__WHAT TO DO__
Reproduce the listing below from the line with "ATOM 10 C CA" to the line with "ATOM 34 N N", both lines included, character for character, minus any pictures.

+++ EXTRACTED ENTRIES

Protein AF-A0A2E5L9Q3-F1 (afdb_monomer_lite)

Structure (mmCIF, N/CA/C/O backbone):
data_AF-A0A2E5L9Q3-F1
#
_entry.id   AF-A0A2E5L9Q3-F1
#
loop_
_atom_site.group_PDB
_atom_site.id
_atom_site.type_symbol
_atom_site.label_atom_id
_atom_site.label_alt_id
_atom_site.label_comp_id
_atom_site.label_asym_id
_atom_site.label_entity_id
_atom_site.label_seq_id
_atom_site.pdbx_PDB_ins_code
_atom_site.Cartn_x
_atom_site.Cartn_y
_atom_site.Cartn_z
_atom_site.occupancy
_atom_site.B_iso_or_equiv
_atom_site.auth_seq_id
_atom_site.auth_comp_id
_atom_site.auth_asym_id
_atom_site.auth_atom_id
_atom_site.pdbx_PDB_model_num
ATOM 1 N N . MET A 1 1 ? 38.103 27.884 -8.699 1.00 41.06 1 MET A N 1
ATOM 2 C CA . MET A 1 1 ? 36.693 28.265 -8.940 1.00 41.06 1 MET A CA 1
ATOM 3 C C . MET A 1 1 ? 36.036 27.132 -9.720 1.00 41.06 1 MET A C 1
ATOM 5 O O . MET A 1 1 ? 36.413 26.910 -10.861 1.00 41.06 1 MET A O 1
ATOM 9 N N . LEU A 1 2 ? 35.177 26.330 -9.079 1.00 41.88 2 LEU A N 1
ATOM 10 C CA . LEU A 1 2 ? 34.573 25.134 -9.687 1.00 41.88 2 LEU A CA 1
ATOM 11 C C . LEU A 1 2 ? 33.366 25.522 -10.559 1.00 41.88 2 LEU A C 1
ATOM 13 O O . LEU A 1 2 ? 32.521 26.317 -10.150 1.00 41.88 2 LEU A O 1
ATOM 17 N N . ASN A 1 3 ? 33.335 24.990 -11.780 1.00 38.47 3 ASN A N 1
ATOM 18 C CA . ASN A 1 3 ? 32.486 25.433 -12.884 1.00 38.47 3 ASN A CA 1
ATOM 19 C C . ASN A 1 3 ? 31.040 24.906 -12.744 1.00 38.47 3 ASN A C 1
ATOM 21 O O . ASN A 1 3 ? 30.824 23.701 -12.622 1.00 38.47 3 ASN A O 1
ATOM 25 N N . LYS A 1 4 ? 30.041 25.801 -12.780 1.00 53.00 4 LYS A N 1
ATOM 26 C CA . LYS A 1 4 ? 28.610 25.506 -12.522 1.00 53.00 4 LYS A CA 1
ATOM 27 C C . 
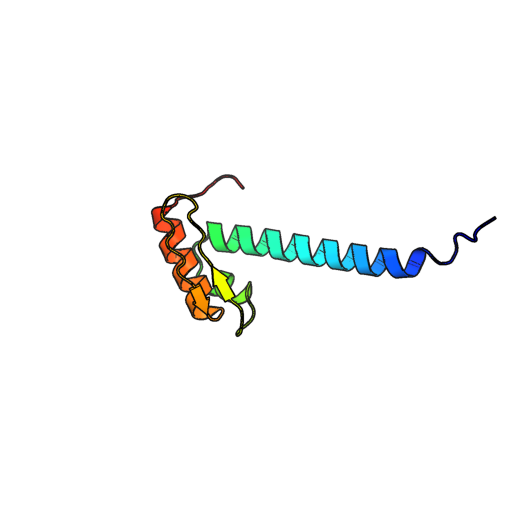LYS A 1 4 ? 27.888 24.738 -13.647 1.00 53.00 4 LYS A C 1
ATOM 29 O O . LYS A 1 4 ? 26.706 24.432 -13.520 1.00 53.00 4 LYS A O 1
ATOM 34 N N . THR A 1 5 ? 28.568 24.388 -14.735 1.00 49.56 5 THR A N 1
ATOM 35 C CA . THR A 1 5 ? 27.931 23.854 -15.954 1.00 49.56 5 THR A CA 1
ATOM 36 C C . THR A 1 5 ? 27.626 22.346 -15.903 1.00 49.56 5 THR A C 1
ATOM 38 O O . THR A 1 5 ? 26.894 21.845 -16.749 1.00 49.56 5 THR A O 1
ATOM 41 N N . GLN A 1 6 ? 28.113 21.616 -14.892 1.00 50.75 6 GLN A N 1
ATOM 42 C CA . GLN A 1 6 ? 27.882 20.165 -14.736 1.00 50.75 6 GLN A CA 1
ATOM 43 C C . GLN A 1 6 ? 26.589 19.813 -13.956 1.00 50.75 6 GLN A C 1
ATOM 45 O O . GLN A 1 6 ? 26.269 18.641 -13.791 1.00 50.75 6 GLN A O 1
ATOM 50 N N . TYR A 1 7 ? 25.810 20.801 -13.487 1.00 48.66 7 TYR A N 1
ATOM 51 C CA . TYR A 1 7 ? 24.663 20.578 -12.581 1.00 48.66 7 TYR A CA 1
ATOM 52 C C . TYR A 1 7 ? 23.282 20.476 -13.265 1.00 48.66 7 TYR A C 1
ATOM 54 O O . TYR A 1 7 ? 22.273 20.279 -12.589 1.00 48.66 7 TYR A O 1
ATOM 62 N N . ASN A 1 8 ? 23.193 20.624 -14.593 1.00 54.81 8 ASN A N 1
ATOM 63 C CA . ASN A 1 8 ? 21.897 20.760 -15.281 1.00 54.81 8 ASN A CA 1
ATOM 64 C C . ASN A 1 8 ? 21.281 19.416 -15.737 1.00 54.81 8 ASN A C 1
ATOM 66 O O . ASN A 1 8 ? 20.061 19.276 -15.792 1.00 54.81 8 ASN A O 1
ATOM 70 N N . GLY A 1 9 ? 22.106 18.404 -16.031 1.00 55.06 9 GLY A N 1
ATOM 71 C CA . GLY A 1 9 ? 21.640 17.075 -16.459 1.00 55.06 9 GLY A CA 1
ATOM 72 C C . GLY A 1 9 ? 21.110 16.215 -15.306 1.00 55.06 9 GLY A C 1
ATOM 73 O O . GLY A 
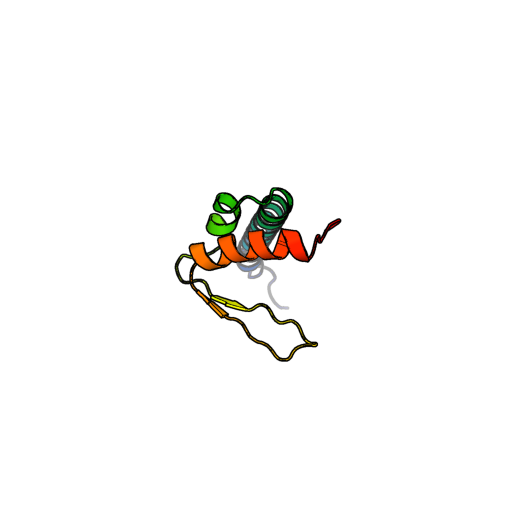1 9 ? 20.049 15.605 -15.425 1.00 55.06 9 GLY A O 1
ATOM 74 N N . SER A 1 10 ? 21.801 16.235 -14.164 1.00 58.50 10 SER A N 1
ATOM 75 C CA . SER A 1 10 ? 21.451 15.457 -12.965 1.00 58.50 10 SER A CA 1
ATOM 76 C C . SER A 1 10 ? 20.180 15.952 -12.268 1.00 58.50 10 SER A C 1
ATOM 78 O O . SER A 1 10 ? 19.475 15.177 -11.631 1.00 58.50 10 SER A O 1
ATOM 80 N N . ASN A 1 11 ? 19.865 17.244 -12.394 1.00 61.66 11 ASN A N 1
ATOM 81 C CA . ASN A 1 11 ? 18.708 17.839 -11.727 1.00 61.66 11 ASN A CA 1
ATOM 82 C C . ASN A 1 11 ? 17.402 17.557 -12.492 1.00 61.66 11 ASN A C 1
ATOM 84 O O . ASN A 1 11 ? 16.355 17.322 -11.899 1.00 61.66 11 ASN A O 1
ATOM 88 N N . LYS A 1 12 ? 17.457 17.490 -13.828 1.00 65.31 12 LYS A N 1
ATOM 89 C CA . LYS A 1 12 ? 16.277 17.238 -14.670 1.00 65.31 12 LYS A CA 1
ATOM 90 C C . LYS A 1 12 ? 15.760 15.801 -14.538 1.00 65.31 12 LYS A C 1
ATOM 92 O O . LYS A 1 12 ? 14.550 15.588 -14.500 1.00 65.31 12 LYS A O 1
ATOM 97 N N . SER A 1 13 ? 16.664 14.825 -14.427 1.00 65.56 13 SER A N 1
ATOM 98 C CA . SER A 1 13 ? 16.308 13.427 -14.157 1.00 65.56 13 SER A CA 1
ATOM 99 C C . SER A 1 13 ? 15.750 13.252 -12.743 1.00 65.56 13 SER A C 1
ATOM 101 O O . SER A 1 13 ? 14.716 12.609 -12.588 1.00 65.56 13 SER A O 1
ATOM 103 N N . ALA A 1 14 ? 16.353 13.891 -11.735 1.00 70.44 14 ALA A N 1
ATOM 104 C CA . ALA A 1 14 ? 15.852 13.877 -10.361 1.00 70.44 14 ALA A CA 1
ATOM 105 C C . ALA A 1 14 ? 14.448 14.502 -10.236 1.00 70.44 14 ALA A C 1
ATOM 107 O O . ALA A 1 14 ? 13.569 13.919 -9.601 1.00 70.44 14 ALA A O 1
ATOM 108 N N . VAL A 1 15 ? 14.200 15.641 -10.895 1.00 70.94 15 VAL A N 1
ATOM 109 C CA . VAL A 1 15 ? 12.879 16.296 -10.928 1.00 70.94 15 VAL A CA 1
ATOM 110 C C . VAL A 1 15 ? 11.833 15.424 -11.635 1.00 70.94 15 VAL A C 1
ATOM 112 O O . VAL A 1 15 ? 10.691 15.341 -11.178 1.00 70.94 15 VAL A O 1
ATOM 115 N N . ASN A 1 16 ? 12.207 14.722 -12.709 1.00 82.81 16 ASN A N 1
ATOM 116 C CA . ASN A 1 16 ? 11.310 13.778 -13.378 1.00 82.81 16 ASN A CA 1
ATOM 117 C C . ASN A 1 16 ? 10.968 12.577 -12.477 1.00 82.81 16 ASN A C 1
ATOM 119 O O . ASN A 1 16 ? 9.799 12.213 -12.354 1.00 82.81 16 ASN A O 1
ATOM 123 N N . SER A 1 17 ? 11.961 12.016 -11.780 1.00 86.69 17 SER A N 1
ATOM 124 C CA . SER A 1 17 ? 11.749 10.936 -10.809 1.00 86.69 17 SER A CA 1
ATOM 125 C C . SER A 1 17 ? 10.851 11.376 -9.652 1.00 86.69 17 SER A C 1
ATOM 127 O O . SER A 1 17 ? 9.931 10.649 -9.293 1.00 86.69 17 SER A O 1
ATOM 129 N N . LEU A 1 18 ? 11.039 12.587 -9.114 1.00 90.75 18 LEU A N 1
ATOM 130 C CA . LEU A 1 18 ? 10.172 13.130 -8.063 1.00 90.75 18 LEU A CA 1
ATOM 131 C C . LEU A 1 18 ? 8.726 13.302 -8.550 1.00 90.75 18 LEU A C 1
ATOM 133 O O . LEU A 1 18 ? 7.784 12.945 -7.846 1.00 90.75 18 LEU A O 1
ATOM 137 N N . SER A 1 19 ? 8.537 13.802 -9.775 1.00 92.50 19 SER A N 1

++++++

__RESPONSE TO THIS EXERCISE__
ATOM 10 C CA . LEU A 1 2 ? 34.573 25.134 -9.687 1.00 41.88 2 LEU A CA 1
ATOM 11 C C . LEU A 1 2 ? 33.366 25.522 -10.559 1.00 41.88 2 LEU A C 1
ATOM 13 O O . LEU A 1 2 ? 32.521 26.317 -10.150 1.00 41.88 2 LEU A O 1
ATOM 17 N N . ASN A 1 3 ? 33.335 24.990 -11.780 1.00 38.47 3 ASN A N 1
ATOM 18 C CA . ASN A 1 3 ? 32.486 25.433 -12.884 1.00 38.47 3 ASN A CA 1
ATOM 19 C C . ASN A 1 3 ? 31.040 24.906 -12.744 1.00 38.47 3 ASN A C 1
ATOM 21 O O . ASN A 1 3 ? 30.824 23.701 -12.622 1.00 38.47 3 ASN A O 1
ATOM 25 N N . LYS A 1 4 ? 30.041 25.801 -12.780 1.00 53.00 4 LYS A N 1
ATOM 26 C CA . LYS A 1 4 ? 28.610 25.506 -12.522 1.00 53.00 4 LYS A CA 1
ATOM 27 C C . 
LYS A 1 4 ? 27.888 24.738 -13.647 1.00 53.00 4 LYS A C 1
ATOM 29 O O . LYS A 1 4 ? 26.706 24.432 -13.520 1.00 53.00 4 LYS A O 1
ATOM 34 N N . THR A 1 5 ? 28.568 24.388 -14.735 1.00 49.56 5 THR A N 1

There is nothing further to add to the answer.